Give back only the lines in the records below from the one with "Protein AF-A0A957MF36-F1 (afdb_monomer)" to the one with "ATOM 23 O O", both inclusive, word for word.

● EXERCISE MATERIALS:
********************
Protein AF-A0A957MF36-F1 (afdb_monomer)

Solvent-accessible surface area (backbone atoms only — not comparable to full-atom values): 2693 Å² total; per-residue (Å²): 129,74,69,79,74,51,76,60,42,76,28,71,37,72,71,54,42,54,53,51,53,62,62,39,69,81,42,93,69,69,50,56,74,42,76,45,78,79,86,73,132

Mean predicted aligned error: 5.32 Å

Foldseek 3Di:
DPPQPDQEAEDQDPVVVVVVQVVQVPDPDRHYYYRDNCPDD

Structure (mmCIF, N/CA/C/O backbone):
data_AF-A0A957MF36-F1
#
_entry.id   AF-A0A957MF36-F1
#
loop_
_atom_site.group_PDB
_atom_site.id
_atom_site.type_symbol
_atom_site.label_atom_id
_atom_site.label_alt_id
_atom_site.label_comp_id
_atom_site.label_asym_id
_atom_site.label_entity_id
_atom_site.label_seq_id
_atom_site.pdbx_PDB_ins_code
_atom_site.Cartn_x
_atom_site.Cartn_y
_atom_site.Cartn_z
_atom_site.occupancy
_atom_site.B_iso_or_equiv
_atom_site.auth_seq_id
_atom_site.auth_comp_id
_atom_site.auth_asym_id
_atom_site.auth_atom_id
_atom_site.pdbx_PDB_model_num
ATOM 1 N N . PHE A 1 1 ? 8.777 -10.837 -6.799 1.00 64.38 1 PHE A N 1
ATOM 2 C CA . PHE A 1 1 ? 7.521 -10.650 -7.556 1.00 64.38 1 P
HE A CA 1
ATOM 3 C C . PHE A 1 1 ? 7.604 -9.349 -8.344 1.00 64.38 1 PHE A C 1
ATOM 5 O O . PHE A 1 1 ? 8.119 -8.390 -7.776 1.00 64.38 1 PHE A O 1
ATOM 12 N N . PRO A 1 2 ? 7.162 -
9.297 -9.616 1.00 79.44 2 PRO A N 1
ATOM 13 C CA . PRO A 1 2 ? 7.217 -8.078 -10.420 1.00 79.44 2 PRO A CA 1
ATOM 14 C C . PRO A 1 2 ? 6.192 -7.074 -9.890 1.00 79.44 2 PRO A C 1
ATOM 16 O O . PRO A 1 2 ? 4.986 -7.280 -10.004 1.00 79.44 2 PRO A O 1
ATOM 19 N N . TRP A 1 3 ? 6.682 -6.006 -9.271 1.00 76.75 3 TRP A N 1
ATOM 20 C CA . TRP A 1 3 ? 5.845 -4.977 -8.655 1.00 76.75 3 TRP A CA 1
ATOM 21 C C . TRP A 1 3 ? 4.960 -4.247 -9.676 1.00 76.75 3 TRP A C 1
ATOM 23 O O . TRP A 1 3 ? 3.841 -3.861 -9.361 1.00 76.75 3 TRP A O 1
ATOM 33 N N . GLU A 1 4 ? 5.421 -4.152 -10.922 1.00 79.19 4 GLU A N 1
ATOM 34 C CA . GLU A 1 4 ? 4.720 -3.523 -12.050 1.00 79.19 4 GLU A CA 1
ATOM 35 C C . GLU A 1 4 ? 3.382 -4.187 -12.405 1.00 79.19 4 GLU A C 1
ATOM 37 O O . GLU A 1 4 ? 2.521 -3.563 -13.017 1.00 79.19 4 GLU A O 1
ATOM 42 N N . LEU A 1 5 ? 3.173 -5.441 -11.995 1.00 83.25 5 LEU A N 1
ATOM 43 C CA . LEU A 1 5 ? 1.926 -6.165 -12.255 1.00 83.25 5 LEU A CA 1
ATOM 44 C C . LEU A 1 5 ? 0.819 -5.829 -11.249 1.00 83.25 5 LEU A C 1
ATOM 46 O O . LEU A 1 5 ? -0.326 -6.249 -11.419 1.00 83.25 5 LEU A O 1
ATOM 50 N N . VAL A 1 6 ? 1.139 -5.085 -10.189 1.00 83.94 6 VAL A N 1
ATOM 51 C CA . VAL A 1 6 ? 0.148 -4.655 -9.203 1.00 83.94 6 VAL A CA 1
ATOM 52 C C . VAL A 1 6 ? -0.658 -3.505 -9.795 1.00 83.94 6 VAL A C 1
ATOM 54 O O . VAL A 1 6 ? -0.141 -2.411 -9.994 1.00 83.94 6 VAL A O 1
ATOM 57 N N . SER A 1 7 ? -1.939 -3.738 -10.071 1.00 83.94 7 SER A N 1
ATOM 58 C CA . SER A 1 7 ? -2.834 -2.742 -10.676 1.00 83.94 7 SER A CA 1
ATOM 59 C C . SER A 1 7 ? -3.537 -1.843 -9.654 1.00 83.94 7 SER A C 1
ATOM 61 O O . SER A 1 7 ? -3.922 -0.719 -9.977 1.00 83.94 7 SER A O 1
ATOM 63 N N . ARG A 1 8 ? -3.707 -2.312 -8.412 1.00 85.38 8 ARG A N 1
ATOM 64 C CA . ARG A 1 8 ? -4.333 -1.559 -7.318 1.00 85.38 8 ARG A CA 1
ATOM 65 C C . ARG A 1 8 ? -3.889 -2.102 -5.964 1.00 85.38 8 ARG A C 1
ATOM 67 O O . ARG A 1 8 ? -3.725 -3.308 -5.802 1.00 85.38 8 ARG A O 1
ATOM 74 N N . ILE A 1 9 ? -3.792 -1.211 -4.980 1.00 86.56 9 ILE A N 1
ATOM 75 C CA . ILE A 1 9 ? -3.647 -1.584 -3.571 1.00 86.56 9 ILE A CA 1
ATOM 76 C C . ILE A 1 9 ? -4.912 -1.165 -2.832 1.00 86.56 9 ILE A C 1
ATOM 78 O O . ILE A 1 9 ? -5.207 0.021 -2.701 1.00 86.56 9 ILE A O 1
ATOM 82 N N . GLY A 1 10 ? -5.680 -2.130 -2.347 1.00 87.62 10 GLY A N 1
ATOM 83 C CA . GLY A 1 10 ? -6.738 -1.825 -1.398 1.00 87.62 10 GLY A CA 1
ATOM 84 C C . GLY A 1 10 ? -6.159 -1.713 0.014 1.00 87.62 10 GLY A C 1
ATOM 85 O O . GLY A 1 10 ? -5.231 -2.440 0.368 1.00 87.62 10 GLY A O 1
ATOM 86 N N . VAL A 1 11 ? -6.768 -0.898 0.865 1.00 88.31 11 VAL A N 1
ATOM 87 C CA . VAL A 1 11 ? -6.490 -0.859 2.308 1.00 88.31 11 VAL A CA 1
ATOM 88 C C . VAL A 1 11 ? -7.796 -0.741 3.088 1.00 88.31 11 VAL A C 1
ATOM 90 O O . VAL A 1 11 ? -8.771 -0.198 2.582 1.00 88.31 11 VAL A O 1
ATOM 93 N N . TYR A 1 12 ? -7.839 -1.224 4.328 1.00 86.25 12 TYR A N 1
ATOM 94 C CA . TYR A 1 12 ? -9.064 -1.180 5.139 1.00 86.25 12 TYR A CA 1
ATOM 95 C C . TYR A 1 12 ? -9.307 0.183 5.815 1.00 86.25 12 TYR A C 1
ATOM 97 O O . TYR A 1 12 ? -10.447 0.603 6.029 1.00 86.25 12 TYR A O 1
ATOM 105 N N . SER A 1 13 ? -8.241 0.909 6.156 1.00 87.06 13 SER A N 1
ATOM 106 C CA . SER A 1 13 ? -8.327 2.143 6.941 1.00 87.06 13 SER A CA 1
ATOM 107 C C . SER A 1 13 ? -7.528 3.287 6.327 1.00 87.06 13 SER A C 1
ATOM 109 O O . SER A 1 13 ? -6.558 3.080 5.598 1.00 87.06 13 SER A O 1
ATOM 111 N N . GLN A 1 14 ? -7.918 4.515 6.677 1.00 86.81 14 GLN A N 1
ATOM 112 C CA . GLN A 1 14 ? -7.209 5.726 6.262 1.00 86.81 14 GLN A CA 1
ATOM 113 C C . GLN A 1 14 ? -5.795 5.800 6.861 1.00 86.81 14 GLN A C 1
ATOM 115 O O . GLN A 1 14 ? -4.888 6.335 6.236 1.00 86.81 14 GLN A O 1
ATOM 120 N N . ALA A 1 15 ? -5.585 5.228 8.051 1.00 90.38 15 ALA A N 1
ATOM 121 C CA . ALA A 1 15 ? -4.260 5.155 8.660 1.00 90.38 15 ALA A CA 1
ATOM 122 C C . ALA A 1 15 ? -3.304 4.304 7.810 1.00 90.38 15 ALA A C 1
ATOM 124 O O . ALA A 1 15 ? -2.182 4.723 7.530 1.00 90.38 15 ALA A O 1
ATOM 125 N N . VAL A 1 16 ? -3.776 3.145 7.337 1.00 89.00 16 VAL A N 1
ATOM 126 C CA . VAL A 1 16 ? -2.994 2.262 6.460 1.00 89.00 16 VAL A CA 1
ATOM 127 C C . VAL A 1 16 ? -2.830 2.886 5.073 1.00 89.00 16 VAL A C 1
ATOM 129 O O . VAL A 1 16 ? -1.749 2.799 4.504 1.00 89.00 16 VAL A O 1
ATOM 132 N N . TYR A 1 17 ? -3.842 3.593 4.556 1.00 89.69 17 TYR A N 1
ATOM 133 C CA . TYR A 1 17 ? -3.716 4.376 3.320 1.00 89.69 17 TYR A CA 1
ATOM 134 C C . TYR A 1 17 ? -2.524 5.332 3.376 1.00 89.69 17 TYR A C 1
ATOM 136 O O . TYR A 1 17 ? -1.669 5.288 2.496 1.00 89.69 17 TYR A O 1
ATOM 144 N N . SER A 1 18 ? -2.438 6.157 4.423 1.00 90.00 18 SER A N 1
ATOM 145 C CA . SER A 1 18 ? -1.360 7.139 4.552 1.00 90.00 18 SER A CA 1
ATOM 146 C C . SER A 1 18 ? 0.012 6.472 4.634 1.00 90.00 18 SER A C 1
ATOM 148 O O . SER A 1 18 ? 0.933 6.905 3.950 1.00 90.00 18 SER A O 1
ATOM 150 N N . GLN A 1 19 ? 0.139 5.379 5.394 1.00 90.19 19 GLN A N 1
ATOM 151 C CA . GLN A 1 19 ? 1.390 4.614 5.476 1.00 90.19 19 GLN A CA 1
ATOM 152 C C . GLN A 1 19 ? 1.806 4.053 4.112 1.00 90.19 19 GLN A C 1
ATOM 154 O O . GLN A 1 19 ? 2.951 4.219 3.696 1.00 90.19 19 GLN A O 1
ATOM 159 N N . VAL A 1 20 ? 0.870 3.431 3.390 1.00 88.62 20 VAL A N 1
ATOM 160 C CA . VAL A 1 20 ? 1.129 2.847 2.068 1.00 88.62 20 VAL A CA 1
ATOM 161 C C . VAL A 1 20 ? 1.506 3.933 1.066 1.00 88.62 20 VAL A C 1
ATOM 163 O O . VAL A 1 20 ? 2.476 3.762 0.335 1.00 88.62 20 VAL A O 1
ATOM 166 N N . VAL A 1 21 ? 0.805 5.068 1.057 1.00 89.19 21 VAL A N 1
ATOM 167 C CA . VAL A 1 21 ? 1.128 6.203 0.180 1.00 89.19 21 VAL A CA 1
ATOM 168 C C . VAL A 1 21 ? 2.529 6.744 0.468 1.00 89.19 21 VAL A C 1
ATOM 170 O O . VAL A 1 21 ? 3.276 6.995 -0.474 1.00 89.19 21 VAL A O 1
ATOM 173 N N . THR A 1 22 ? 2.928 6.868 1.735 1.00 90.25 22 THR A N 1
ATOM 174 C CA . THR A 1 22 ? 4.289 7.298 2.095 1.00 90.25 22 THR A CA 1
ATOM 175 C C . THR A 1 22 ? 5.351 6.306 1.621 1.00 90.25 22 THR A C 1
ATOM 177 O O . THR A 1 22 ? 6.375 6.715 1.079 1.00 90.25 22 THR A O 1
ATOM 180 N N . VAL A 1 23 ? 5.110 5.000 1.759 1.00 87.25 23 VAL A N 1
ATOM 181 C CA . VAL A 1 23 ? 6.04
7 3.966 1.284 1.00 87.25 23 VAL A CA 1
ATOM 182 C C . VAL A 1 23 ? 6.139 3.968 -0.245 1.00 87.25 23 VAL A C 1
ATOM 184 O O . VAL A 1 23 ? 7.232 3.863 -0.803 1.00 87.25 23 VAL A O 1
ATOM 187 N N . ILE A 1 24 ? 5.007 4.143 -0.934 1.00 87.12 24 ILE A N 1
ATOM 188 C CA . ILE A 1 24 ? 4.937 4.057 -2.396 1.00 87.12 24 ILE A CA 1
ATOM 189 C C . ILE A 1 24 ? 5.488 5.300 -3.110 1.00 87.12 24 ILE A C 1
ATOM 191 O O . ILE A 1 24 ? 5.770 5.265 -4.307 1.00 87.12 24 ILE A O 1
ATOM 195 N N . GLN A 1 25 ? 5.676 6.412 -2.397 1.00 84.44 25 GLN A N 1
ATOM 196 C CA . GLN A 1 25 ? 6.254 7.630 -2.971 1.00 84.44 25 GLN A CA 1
********************
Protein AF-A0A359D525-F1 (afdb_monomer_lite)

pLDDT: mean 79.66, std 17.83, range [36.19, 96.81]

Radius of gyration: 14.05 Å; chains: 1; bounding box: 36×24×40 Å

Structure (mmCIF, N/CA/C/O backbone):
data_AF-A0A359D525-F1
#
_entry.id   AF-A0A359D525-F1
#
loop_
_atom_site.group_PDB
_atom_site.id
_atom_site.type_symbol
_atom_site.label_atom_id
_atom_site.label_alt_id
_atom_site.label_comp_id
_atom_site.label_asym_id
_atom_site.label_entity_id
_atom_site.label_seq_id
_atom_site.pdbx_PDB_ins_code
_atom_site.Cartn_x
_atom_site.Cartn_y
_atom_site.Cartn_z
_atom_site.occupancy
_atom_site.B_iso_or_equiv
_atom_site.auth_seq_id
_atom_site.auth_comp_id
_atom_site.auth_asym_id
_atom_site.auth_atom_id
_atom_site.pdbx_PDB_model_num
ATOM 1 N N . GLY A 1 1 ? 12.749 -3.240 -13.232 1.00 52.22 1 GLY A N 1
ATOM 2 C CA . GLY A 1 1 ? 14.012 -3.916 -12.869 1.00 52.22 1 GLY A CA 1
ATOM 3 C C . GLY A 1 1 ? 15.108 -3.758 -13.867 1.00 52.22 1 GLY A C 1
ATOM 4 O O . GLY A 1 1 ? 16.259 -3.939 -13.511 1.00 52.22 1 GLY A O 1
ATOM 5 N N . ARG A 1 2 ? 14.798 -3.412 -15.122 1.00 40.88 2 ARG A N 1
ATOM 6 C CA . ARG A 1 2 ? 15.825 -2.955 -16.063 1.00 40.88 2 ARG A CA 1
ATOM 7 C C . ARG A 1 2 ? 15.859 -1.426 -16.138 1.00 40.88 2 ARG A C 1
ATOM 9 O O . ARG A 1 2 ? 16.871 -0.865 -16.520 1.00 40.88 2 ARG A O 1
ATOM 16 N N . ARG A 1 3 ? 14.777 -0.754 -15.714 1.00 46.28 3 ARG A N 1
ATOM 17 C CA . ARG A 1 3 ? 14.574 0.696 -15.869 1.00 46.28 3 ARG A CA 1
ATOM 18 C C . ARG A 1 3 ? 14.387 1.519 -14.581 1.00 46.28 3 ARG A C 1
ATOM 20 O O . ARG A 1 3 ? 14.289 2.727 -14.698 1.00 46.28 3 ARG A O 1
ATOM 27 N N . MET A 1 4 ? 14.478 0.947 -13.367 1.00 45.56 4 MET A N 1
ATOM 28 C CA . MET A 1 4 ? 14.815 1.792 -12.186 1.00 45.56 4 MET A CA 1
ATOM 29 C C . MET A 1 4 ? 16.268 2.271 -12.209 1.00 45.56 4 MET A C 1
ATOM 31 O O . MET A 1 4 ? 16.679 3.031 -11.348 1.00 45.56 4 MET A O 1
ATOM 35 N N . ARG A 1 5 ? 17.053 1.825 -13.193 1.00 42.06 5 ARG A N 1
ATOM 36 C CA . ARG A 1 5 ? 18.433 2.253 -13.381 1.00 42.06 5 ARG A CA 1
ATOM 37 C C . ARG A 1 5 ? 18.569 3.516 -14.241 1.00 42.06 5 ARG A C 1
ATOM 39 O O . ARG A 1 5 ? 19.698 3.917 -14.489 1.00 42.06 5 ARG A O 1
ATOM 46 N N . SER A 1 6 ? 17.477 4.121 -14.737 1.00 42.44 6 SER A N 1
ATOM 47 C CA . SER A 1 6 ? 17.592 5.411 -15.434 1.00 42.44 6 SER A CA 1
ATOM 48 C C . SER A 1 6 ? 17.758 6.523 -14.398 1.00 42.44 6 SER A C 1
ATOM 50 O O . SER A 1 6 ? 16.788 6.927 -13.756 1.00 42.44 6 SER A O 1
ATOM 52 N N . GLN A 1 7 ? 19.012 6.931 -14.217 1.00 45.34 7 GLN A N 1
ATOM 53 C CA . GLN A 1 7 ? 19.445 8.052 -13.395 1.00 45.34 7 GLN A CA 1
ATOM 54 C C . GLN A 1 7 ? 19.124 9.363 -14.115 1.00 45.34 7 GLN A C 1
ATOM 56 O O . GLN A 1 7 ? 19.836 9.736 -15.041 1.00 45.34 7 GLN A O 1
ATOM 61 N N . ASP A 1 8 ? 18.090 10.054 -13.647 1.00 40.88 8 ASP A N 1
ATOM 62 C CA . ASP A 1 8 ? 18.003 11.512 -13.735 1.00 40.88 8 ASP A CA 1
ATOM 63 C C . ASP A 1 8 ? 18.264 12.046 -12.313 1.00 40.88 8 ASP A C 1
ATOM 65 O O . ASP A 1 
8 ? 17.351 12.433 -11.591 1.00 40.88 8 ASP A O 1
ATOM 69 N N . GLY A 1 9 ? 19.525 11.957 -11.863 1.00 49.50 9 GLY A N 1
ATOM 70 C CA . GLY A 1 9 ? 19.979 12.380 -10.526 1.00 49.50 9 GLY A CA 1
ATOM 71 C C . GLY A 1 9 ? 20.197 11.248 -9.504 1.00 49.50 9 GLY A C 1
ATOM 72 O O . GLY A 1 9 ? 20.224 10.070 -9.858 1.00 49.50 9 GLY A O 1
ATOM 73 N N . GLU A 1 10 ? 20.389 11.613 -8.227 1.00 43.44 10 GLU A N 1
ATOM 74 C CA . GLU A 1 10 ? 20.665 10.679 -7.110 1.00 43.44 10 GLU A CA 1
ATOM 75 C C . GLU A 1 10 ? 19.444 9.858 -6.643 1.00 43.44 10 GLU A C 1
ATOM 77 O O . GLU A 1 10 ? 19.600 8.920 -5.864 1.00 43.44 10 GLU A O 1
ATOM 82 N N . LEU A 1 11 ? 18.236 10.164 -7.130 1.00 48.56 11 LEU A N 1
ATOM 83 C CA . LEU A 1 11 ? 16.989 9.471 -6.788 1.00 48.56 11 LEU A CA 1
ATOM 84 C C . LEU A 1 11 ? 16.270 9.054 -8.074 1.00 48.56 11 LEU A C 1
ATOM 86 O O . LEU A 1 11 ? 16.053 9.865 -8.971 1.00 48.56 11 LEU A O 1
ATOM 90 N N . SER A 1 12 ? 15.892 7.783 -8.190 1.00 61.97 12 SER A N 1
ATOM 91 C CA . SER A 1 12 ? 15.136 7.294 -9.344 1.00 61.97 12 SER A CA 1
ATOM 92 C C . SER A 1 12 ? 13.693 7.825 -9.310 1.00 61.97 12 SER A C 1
********************
● ANSWER SECTION:
Protein AF-A0A957MF36-F1 (afdb_monomer)

Solvent-accessible surface area (backbone atoms only — not comparable to full-atom values): 2693 Å² total; per-residue (Å²): 129,74,69,79,74,51,76,60,42,76,28,71,37,72,71,54,42,54,53,51,53,62,62,39,69,81,42,93,69,69,50,56,74,42,76,45,78,79,86,73,132

Mean predicted aligned error: 5.32 Å

Foldseek 3Di:
DPPQPDQEAEDQDPVVVVVVQVVQVPDPDRHYYYRDNCPDD

Structure (mmCIF, N/CA/C/O backbone):
data_AF-A0A957MF36-F1
#
_entry.id   AF-A0A957MF36-F1
#
loop_
_atom_site.group_PDB
_atom_site.id
_atom_site.type_symbol
_atom_site.label_atom_id
_atom_site.label_alt_id
_atom_site.label_comp_id
_atom_site.label_asym_id
_atom_site.label_entity_id
_atom_site.label_seq_id
_atom_site.pdbx_PDB_ins_code
_atom_site.Cartn_x
_atom_site.Cartn_y
_atom_site.Cartn_z
_atom_site.occupancy
_atom_site.B_iso_or_equiv
_atom_site.auth_seq_id
_atom_site.auth_comp_id
_atom_site.auth_asym_id
_atom_site.auth_atom_id
_atom_site.pdbx_PDB_model_num
ATOM 1 N N . PHE A 1 1 ? 8.777 -10.837 -6.799 1.00 64.38 1 PHE A N 1
ATOM 2 C CA . PHE A 1 1 ? 7.521 -10.650 -7.556 1.00 64.38 1 P
HE A CA 1
ATOM 3 C C . PHE A 1 1 ? 7.604 -9.349 -8.344 1.00 64.38 1 PHE A C 1
ATOM 5 O O . PHE A 1 1 ? 8.119 -8.390 -7.776 1.00 64.38 1 PHE A O 1
ATOM 12 N N . PRO A 1 2 ? 7.162 -
9.297 -9.616 1.00 79.44 2 PRO A N 1
ATOM 13 C CA . PRO A 1 2 ? 7.217 -8.078 -10.420 1.00 79.44 2 PRO A CA 1
ATOM 14 C C . PRO A 1 2 ? 6.192 -7.074 -9.890 1.00 79.44 2 PRO A C 1
ATOM 16 O O . PRO A 1 2 ? 4.986 -7.280 -10.004 1.00 79.44 2 PRO A O 1
ATOM 19 N N . TRP A 1 3 ? 6.682 -6.006 -9.271 1.00 76.75 3 TRP A N 1
ATOM 20 C CA . TRP A 1 3 ? 5.845 -4.977 -8.655 1.00 76.75 3 TRP A CA 1
ATOM 21 C C . TRP A 1 3 ? 4.960 -4.247 -9.676 1.00 76.75 3 TRP A C 1
ATOM 23 O O . TRP A 1 3 ? 3.841 -3.861 -9.361 1.00 76.75 3 TRP A O 1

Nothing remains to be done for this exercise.